A lo largo del tiempo, estas preguntas siempre han rondado nuestras cabezas y, una vez iniciada la reflexión, se van transformando en preguntas más profundas, como: ¿el teatro debe solamente entretener o también tiene que educar?, ¿qué es más importante la trama o los personajes?, ¿creatividad imaginativa o reglas y verosimilitud?, ¿dónde está la realidad y qué la diferencia de la ficción teatral?.
Muchas reflexiones me han surgido leyendo al genial Jose Luis Alonso de Santos (Valladolid, 1942): dramaturgo, director escénico, guionista, narrador y profesor de escritura dramática en la Real Escuela Superior de Arte Dramático de Madrid… un gran hombre de teatro.
Su conocido libro, La escritura dramática, Madrid, 1998, es una referencia obligada para todo aquel interesado en el arte dramático. El libro repasa todo el proceso de creación del texto teatral: el proceso imaginativo, el proceso técnico y el proceso filosófico. Algunas de sus ideas, muy resumidas, pueden verse en el texto transcrito a continuación (ver http://www.uclm.es/centro/ialmagro/publicaciones/pdf/CorralComedias/8_1997/3.pdf) que nos pueden ayudar a entender mejor el arte de las comedias:
“Toda obra de teatro se podría resumir así: dos fuerzas (dos personajes) se encuentran por un incidente, y se origina un conflicto que desencadena una incertidumbre en los personajes -y en el espectador- sobre cómo se va a desarrollar su vida escénica de ahí en adelante. La peculiaridad de la comedia -y la comedia de enredo especialmente- es que ese incidente tiene que ser lo suficientemente importante para que nos interese, pero el conflicto que origine ha de desarrollarse con un estudiado equilibrio entre los elementos emocionales en pugna (las dificultades que tienen los personajes para alcanzar sus metas), y el optimismo y la vitalidad que presiden el género. Es decir, los personajes han de luchar por conseguir sus fines con intensidad, fuerza y deseo, pero sin dramatismo ni tragedia.

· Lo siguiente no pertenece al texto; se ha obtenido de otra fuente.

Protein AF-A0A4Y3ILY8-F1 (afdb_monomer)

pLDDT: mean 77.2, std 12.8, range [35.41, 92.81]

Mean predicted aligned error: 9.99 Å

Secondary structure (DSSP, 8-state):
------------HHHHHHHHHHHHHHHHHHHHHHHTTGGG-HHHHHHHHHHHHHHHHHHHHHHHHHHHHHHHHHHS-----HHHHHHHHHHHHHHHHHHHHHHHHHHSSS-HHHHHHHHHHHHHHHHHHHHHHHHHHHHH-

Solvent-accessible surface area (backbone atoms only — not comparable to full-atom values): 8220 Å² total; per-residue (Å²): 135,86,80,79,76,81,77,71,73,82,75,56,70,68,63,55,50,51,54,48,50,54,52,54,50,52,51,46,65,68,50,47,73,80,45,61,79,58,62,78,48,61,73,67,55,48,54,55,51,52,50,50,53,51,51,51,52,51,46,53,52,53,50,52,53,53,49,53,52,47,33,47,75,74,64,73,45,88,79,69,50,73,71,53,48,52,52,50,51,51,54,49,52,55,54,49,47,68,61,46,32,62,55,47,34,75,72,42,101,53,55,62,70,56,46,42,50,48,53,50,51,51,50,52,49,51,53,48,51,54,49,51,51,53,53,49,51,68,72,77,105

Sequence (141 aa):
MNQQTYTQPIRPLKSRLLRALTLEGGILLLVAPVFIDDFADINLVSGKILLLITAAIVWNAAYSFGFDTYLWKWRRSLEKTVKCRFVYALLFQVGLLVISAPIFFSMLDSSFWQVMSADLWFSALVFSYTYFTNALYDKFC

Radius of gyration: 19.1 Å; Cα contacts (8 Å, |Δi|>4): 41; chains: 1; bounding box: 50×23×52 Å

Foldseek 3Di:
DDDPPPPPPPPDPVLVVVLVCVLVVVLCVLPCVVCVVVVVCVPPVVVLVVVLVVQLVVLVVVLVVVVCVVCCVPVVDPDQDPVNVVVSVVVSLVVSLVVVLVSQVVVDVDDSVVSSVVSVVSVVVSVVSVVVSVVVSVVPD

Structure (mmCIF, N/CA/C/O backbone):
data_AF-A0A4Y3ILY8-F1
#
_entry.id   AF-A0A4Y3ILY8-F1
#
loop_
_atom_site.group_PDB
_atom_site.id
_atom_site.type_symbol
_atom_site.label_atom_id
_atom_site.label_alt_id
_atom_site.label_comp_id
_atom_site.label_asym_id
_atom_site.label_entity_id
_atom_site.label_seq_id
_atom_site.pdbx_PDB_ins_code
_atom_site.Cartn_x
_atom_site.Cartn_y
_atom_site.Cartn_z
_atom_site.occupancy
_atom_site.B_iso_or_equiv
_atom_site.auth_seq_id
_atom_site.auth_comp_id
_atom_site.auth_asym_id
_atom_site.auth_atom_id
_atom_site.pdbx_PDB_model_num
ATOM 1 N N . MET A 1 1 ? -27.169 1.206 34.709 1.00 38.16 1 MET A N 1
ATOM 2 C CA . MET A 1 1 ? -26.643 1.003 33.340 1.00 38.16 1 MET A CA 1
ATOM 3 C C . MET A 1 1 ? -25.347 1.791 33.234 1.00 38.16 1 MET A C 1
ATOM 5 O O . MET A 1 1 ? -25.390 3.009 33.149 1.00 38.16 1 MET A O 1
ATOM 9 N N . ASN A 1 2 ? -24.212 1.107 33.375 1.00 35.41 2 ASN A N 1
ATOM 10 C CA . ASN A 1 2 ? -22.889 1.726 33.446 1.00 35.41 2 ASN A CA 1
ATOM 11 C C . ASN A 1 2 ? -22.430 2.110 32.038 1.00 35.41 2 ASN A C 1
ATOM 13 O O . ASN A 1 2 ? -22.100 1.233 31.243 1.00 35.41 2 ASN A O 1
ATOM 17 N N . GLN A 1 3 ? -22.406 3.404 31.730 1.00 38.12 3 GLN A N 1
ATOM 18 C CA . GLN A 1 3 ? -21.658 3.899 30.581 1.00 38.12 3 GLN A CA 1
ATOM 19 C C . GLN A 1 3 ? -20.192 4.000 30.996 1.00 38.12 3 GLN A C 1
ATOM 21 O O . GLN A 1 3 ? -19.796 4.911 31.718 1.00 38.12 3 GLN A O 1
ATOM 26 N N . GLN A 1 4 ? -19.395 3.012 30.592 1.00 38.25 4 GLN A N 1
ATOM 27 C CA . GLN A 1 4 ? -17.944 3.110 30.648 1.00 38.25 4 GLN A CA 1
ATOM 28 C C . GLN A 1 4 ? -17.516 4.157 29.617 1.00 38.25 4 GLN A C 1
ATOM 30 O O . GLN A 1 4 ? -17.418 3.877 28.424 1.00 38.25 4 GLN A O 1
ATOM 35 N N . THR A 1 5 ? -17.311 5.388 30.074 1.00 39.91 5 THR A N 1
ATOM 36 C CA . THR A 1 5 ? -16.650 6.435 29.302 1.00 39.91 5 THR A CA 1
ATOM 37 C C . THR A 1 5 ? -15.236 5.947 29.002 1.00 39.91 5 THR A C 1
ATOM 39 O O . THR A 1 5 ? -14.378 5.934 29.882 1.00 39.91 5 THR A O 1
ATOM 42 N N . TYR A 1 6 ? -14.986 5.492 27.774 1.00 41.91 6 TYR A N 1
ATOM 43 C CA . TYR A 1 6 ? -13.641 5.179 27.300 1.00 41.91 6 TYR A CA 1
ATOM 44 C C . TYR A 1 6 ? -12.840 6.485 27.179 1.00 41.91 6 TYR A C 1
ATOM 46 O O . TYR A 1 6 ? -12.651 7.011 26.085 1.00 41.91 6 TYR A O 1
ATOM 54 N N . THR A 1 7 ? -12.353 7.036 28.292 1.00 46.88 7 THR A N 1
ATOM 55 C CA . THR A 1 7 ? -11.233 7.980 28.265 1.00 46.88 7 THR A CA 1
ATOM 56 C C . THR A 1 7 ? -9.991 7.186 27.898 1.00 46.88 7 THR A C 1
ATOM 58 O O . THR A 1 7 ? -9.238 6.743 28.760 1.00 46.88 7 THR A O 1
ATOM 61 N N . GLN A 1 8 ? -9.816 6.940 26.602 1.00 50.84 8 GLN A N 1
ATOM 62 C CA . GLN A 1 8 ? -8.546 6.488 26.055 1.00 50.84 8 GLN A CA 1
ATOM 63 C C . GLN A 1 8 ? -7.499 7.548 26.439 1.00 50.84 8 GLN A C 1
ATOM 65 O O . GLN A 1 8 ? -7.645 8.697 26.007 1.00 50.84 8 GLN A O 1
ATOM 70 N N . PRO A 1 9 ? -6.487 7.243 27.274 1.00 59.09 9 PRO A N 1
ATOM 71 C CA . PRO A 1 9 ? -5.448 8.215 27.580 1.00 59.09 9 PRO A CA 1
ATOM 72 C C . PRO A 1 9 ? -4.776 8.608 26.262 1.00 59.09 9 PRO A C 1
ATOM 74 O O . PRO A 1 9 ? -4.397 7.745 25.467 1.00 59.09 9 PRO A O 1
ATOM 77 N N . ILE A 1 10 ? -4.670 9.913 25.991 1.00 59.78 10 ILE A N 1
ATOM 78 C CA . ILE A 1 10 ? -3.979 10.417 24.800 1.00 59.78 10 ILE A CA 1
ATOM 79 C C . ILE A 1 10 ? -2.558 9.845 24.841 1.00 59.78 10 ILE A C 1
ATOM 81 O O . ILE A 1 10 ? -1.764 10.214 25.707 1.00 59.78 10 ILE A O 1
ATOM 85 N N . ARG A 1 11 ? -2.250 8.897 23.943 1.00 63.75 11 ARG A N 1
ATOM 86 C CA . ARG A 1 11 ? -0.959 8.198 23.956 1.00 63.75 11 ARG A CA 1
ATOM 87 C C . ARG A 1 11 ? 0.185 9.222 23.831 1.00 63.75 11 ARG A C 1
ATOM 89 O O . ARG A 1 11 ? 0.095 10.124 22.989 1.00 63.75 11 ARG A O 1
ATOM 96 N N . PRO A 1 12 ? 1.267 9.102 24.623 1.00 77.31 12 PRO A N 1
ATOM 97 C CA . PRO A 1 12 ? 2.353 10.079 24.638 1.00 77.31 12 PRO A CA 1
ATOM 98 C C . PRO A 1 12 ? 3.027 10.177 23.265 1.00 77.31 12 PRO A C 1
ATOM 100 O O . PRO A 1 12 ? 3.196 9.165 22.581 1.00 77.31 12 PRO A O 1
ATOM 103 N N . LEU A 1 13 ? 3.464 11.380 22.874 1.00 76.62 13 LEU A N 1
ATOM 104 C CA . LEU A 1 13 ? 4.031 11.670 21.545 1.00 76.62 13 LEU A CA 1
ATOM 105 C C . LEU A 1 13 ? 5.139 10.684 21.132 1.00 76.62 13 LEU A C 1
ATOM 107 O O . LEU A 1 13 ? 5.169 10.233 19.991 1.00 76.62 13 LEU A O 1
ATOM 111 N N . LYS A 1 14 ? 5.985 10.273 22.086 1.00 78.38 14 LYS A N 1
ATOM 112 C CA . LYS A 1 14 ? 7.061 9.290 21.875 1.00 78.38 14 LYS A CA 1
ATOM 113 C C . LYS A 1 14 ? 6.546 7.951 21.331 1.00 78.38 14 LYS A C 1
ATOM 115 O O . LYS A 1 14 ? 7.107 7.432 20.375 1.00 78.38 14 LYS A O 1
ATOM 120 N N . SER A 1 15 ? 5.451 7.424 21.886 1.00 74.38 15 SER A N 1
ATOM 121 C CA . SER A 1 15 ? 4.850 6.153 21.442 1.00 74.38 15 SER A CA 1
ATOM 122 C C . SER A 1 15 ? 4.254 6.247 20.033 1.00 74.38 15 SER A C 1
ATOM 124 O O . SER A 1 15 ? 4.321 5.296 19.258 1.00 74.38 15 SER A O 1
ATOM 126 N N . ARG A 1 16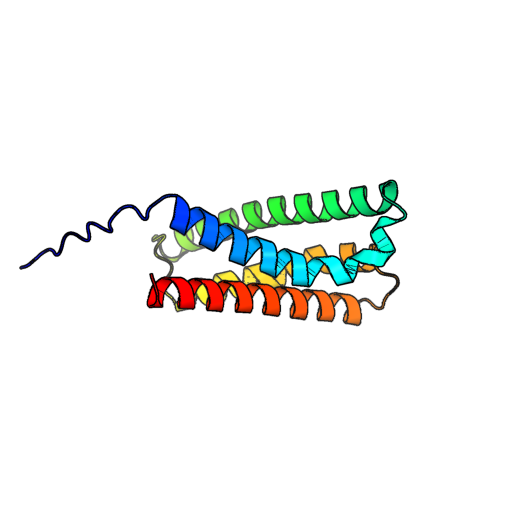 ? 3.725 7.423 19.672 1.00 78.31 16 ARG A N 1
ATOM 127 C CA . ARG A 1 16 ? 3.152 7.691 18.346 1.00 78.31 16 ARG A CA 1
ATOM 128 C C . ARG A 1 16 ? 4.243 7.761 17.282 1.00 78.31 16 ARG A C 1
ATOM 130 O O . ARG A 1 16 ? 4.082 7.173 16.218 1.00 78.31 16 ARG A O 1
ATOM 137 N N . LEU A 1 17 ? 5.352 8.433 17.598 1.00 82.38 17 LEU A N 1
ATOM 138 C CA . LEU A 1 17 ? 6.510 8.538 16.712 1.00 82.38 17 LEU A CA 1
ATOM 139 C C . LEU A 1 17 ? 7.198 7.188 16.509 1.00 82.38 17 LEU A C 1
ATOM 141 O O . LEU A 1 17 ? 7.475 6.834 15.374 1.00 82.38 17 LEU A O 1
ATOM 145 N N . LEU A 1 18 ? 7.409 6.407 17.574 1.00 82.06 18 LEU A N 1
ATOM 146 C CA . LEU A 1 18 ? 7.965 5.053 17.467 1.00 82.06 18 LEU A CA 1
ATOM 147 C C . LEU A 1 18 ? 7.108 4.159 16.571 1.00 82.06 18 LEU A C 1
ATOM 149 O O . LEU A 1 18 ? 7.639 3.521 15.671 1.00 82.06 18 LEU A O 1
ATOM 153 N N . ARG A 1 19 ? 5.782 4.170 16.754 1.00 79.50 19 ARG A N 1
ATOM 154 C CA . ARG A 1 19 ? 4.875 3.384 15.909 1.00 79.50 19 ARG A CA 1
ATOM 155 C C . ARG A 1 19 ? 4.940 3.805 14.441 1.00 79.50 19 ARG A C 1
ATOM 157 O O . ARG A 1 19 ? 4.981 2.943 13.570 1.00 79.50 19 ARG A O 1
ATOM 164 N N . ALA A 1 20 ? 4.944 5.112 14.175 1.00 81.81 20 ALA A N 1
ATOM 165 C CA . ALA A 1 20 ? 5.062 5.637 12.818 1.00 81.81 20 ALA A CA 1
ATOM 166 C C . ALA A 1 20 ? 6.409 5.257 12.188 1.00 81.81 20 ALA A C 1
ATOM 168 O O . ALA A 1 20 ? 6.430 4.732 11.086 1.00 81.81 20 ALA A O 1
ATOM 169 N N . LEU A 1 21 ? 7.519 5.430 12.911 1.00 85.31 21 LEU A N 1
ATOM 170 C CA . LEU A 1 21 ? 8.861 5.086 12.434 1.00 85.31 21 LEU A CA 1
ATOM 171 C C . LEU A 1 21 ? 9.017 3.593 12.150 1.00 85.31 21 LEU A C 1
ATOM 173 O O . LEU A 1 21 ? 9.603 3.232 11.137 1.00 85.31 21 LEU A O 1
ATOM 177 N N . THR A 1 22 ? 8.492 2.723 13.015 1.00 84.50 22 THR A N 1
ATOM 178 C CA . THR A 1 22 ? 8.535 1.277 12.782 1.00 84.50 22 THR A CA 1
ATOM 179 C C . THR A 1 22 ? 7.742 0.906 11.536 1.00 84.50 22 THR A C 1
ATOM 181 O O . THR A 1 22 ? 8.239 0.136 10.722 1.00 84.50 22 THR A O 1
ATOM 184 N N . LEU A 1 23 ? 6.554 1.486 11.353 1.00 84.94 23 LEU A N 1
ATOM 185 C CA . LEU A 1 23 ? 5.707 1.197 10.202 1.00 84.94 23 LEU A CA 1
ATOM 186 C C . LEU A 1 23 ? 6.312 1.720 8.892 1.00 84.94 23 LEU A C 1
ATOM 188 O O . LEU A 1 23 ? 6.495 0.949 7.955 1.00 84.94 23 LEU A O 1
ATOM 192 N N . GLU A 1 24 ? 6.660 3.004 8.845 1.00 84.56 24 GLU A N 1
ATOM 193 C CA . GLU A 1 24 ? 7.240 3.647 7.660 1.00 84.56 24 GLU A CA 1
ATOM 194 C C . GLU A 1 24 ? 8.609 3.047 7.322 1.00 84.56 24 GLU A C 1
ATOM 196 O O . GLU A 1 24 ? 8.884 2.720 6.171 1.00 84.56 24 GLU A O 1
ATOM 201 N N . GLY A 1 25 ? 9.457 2.820 8.331 1.00 86.50 25 GLY A N 1
ATOM 202 C CA . GLY A 1 25 ? 10.773 2.210 8.155 1.00 86.50 25 GLY A CA 1
ATOM 203 C C . GLY A 1 25 ? 10.694 0.774 7.639 1.00 86.50 25 GLY A C 1
ATOM 204 O O . GLY A 1 25 ? 11.464 0.396 6.761 1.00 86.50 25 GLY A O 1
ATOM 205 N N . GLY A 1 26 ? 9.739 -0.023 8.129 1.00 84.06 26 GLY A N 1
ATOM 206 C CA . GLY A 1 26 ? 9.520 -1.376 7.624 1.00 84.06 26 GLY A CA 1
ATOM 207 C C . GLY A 1 26 ? 9.029 -1.397 6.180 1.00 84.06 26 GLY A C 1
ATOM 208 O O . GLY A 1 26 ? 9.535 -2.177 5.379 1.00 84.06 26 GLY A O 1
ATOM 209 N N . ILE A 1 27 ? 8.099 -0.507 5.824 1.00 84.25 27 ILE A N 1
ATOM 210 C CA . ILE A 1 27 ? 7.634 -0.367 4.439 1.00 84.25 27 ILE A CA 1
ATOM 211 C C . ILE A 1 27 ? 8.794 0.062 3.534 1.00 84.25 27 ILE A C 1
ATOM 213 O O . ILE A 1 27 ? 9.015 -0.565 2.502 1.00 84.25 27 ILE A O 1
ATOM 217 N N . LEU A 1 28 ? 9.590 1.056 3.940 1.00 83.00 28 LEU A N 1
ATOM 218 C CA . LEU A 1 28 ? 10.771 1.497 3.193 1.00 83.00 28 LEU A CA 1
ATOM 219 C C . LEU A 1 28 ? 11.774 0.363 2.964 1.00 83.00 28 LEU A C 1
ATOM 221 O O . LEU A 1 28 ? 12.282 0.233 1.856 1.00 83.00 28 LEU A O 1
ATOM 225 N N . LEU A 1 29 ? 12.023 -0.489 3.961 1.00 84.62 29 LEU A N 1
ATOM 226 C CA . LEU A 1 29 ? 12.905 -1.653 3.810 1.00 84.62 29 LEU A CA 1
ATOM 227 C C . LEU A 1 29 ? 12.367 -2.696 2.821 1.00 84.62 29 LEU A C 1
ATOM 229 O O . LEU A 1 29 ? 13.160 -3.388 2.189 1.00 84.62 29 LEU A O 1
ATOM 233 N N . LEU A 1 30 ? 11.045 -2.811 2.674 1.00 80.62 30 LEU A N 1
ATOM 234 C CA . LEU A 1 30 ? 10.421 -3.696 1.686 1.00 80.62 30 LEU A CA 1
ATOM 235 C C . LEU A 1 30 ? 10.455 -3.099 0.272 1.00 80.62 30 LEU A C 1
ATOM 237 O O . LEU A 1 30 ? 10.591 -3.842 -0.695 1.00 80.62 30 LEU A O 1
ATOM 241 N N . VAL A 1 31 ? 10.324 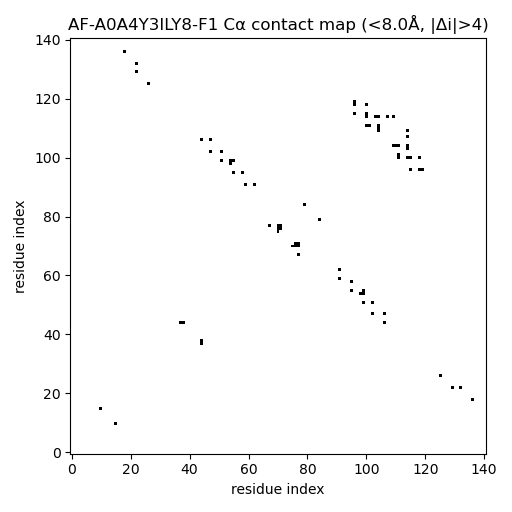-1.774 0.149 1.00 77.12 31 VAL A N 1
ATOM 242 C CA . VAL A 1 31 ? 10.254 -1.071 -1.144 1.00 77.12 31 VAL A CA 1
ATOM 243 C C . VAL A 1 31 ? 11.646 -0.813 -1.719 1.00 77.12 31 VAL A C 1
ATOM 245 O O . VAL A 1 31 ? 11.882 -1.054 -2.897 1.00 77.12 31 VAL A O 1
ATOM 248 N N . ALA A 1 32 ? 12.575 -0.316 -0.901 1.00 75.88 32 ALA A N 1
ATOM 249 C CA . ALA A 1 32 ? 13.854 0.223 -1.360 1.00 75.88 32 ALA A CA 1
ATOM 250 C C . ALA A 1 32 ? 14.705 -0.752 -2.197 1.00 75.88 32 ALA A C 1
ATOM 252 O O . ALA A 1 32 ? 15.249 -0.305 -3.205 1.00 75.88 32 ALA A O 1
ATOM 253 N N . PRO A 1 33 ? 14.803 -2.059 -1.872 1.00 74.81 33 PRO A N 1
ATOM 254 C CA . PRO A 1 33 ? 15.592 -2.998 -2.672 1.00 74.81 33 PRO A CA 1
ATOM 255 C C . PRO A 1 33 ? 15.063 -3.182 -4.096 1.00 74.81 33 PRO A C 1
ATOM 257 O O . PRO A 1 33 ? 15.841 -3.483 -4.989 1.00 74.81 33 PRO A O 1
ATOM 260 N N . VAL A 1 34 ? 13.755 -2.997 -4.312 1.00 69.62 34 VAL A N 1
ATOM 261 C CA . VAL A 1 34 ? 13.122 -3.163 -5.631 1.00 69.62 34 VAL A CA 1
ATOM 262 C C . VAL A 1 34 ? 13.557 -2.065 -6.598 1.00 69.62 34 VAL A C 1
ATOM 264 O O . VAL A 1 34 ? 13.611 -2.302 -7.795 1.00 69.62 34 VAL A O 1
ATOM 267 N N . PHE A 1 35 ? 13.887 -0.882 -6.079 1.00 68.12 35 PHE A N 1
ATOM 268 C CA . PHE A 1 35 ? 14.199 0.295 -6.888 1.00 68.12 35 PHE A CA 1
ATOM 269 C C . PHE A 1 35 ? 15.672 0.703 -6.810 1.00 68.12 35 PHE A C 1
ATOM 271 O O . PHE A 1 35 ? 16.040 1.716 -7.395 1.00 68.12 35 PHE A O 1
ATOM 278 N N . ILE A 1 36 ? 16.514 -0.048 -6.085 1.00 69.50 36 ILE A N 1
ATOM 279 C CA . ILE A 1 36 ? 17.895 0.355 -5.773 1.00 69.50 36 ILE A CA 1
ATOM 280 C C . ILE A 1 36 ? 18.739 0.598 -7.031 1.00 69.50 36 ILE A C 1
ATOM 282 O O . ILE A 1 36 ? 19.521 1.547 -7.062 1.00 69.50 36 ILE A O 1
ATOM 286 N N . ASP A 1 37 ? 18.512 -0.203 -8.072 1.00 63.28 37 ASP A N 1
ATOM 287 C CA . ASP A 1 37 ? 19.223 -0.120 -9.348 1.00 63.28 37 ASP A CA 1
ATOM 288 C C . ASP A 1 37 ? 18.641 0.971 -10.273 1.00 63.28 37 ASP A C 1
ATOM 290 O O . ASP A 1 37 ? 19.373 1.586 -11.048 1.00 63.28 37 ASP A O 1
ATOM 294 N N . ASP A 1 38 ? 17.349 1.293 -10.132 1.00 61.53 38 ASP A N 1
ATOM 295 C CA . ASP A 1 38 ? 16.634 2.296 -10.939 1.00 61.53 38 ASP A CA 1
ATOM 296 C C . ASP A 1 38 ? 16.886 3.748 -10.479 1.00 61.53 38 ASP A C 1
ATOM 298 O O . ASP A 1 38 ? 16.605 4.703 -11.20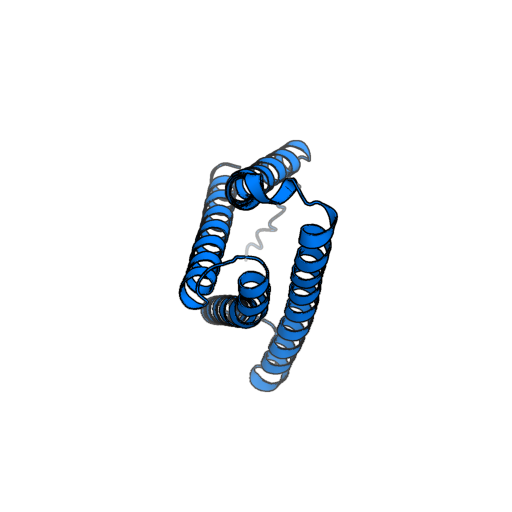9 1.00 61.53 38 ASP A O 1
ATOM 302 N N . PHE A 1 39 ? 17.446 3.958 -9.280 1.00 58.81 39 PHE A N 1
ATOM 303 C CA . PHE A 1 39 ? 17.765 5.301 -8.766 1.00 58.81 39 PHE A CA 1
ATOM 304 C C . PHE A 1 39 ? 18.891 6.018 -9.535 1.00 58.81 39 PHE A C 1
ATOM 306 O O . PHE A 1 39 ? 19.110 7.208 -9.300 1.00 58.81 39 PHE A O 1
ATOM 313 N N . ALA A 1 40 ? 19.596 5.339 -10.447 1.00 58.44 40 ALA A N 1
ATOM 314 C CA . ALA A 1 40 ? 20.653 5.940 -11.260 1.00 58.44 40 ALA A CA 1
ATOM 315 C C . ALA A 1 40 ? 20.119 6.962 -12.289 1.00 58.44 40 ALA A C 1
ATOM 317 O O . ALA A 1 40 ? 20.796 7.952 -12.565 1.00 58.44 40 ALA A O 1
ATOM 318 N N . ASP A 1 41 ? 18.883 6.791 -12.777 1.00 60.84 41 ASP A N 1
ATOM 319 C CA . ASP A 1 41 ? 18.231 7.675 -13.755 1.00 60.84 41 ASP A CA 1
ATOM 320 C C . ASP A 1 41 ? 17.060 8.454 -13.127 1.00 60.84 41 ASP A C 1
ATOM 322 O O . ASP A 1 41 ? 15.878 8.288 -13.451 1.00 60.84 41 ASP A O 1
ATOM 326 N N . ILE A 1 42 ? 17.414 9.372 -12.221 1.00 58.81 42 ILE A N 1
ATOM 327 C CA . ILE A 1 42 ? 16.499 10.199 -11.411 1.00 58.81 42 ILE A CA 1
ATOM 328 C C . ILE A 1 42 ? 15.387 10.878 -12.235 1.00 58.81 42 ILE A C 1
ATOM 330 O O . ILE A 1 42 ? 14.283 11.067 -11.731 1.00 58.81 42 ILE A O 1
ATOM 334 N N . ASN A 1 43 ? 15.620 11.239 -13.499 1.00 59.84 43 ASN A N 1
ATOM 335 C CA . ASN A 1 43 ? 14.673 12.058 -14.263 1.00 59.84 43 ASN A CA 1
ATOM 336 C C . ASN A 1 43 ? 13.481 11.274 -14.846 1.00 59.84 43 ASN A C 1
ATOM 338 O O . ASN A 1 43 ? 12.361 11.787 -14.843 1.00 59.84 43 ASN A O 1
ATOM 342 N N . LEU A 1 44 ? 13.684 10.043 -15.334 1.00 54.97 44 LEU A N 1
ATOM 343 C CA . LEU A 1 44 ? 12.623 9.270 -16.002 1.00 54.97 44 LEU A CA 1
ATOM 344 C C . LEU A 1 44 ? 11.764 8.493 -14.994 1.00 54.97 44 LEU A C 1
ATOM 346 O O . LEU A 1 44 ? 10.535 8.449 -15.109 1.00 54.97 44 LEU A O 1
ATOM 350 N N . VAL A 1 45 ? 12.415 7.934 -13.972 1.00 60.97 45 VAL A N 1
ATOM 351 C CA . VAL A 1 45 ? 11.773 7.183 -12.888 1.00 60.97 45 VAL A CA 1
ATOM 352 C C . VAL A 1 45 ? 10.881 8.108 -12.046 1.00 60.97 45 VAL A C 1
ATOM 354 O O . VAL A 1 45 ? 9.752 7.744 -11.714 1.00 60.97 45 VAL A O 1
ATOM 357 N N . SER A 1 46 ? 11.291 9.366 -11.829 1.00 66.75 46 SER A N 1
ATOM 358 C CA . SER A 1 46 ? 10.504 10.349 -11.064 1.00 66.75 46 SER A CA 1
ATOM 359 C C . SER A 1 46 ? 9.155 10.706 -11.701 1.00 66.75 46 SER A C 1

(…) Muchas comedias rozan la tragicomedia y el drama, o queda claro que los rozarían si la acción siguiera un minuto más tras la caída del telón. La diferencia estriba, sobre todo, en que la comedia cuida de no romper el delicado equilibrio que su género impone. Las armas básicas del autor son, en ella, el regocijo y la diversión. A partir de estar armas se establece una corriente comunicativa con el espectador que va a permitirle hacer con él un discurso más o menos oculto acerca de sus verdaderas intenciones que, paradójicamente, aunque se realizan a través de la alegría, tienen siempre que ver con el sufrimiento, punto de partida aceptado por autor y espectador: la vida es muy difícil, pero podemos convertirla en comedia con nuestra actitud. Esa es la primera de las muchas complicidades establecidas, pues la comedia no puede ser “disfrutada” de una forma no participativa por el espectador, que tiene que aceptar su finalidad, sus convenciones, su tradición, y una dimensión no heroica, ni trágica, ni siquiera dramática, de la existencia. Es decir: no se puede disfrutar de una comedia sin estar predispuesto de alguna forma a darle a la vida, en esos momentos, una dimensión cómica.
El autor teatral trata de comunicar en sus comedias una euforia ante el mero hecho de vivir que se traduce en una defensa de la existencia. Toda buena comedia siempre nos dice: “La vida a pesar de todas las dificultades que hemos visto en el escenario, y a pesar de todas las dificultades que sabemos que pueden venir (y que vendrán después); merece la pena vivirse”.
La comedia toma la fragilidad humana como punto de partida, y trata de superarla después, en un acto de venganza y dominio de esa misma fragilidad. Pero, al mismo tiempo, tiene una aguda conciencia de los grandes obstáculos que se van a interponer en el camino del personaje -y del ser humano- hacia sus metas.
Esa es una convención básica: un acuerdo con el espectador para que los conflictos vitales y esenciales se aplacen, y veamos nada más los primeros actos de esa tragedia que vendría después del final, si se prolongara la comedia.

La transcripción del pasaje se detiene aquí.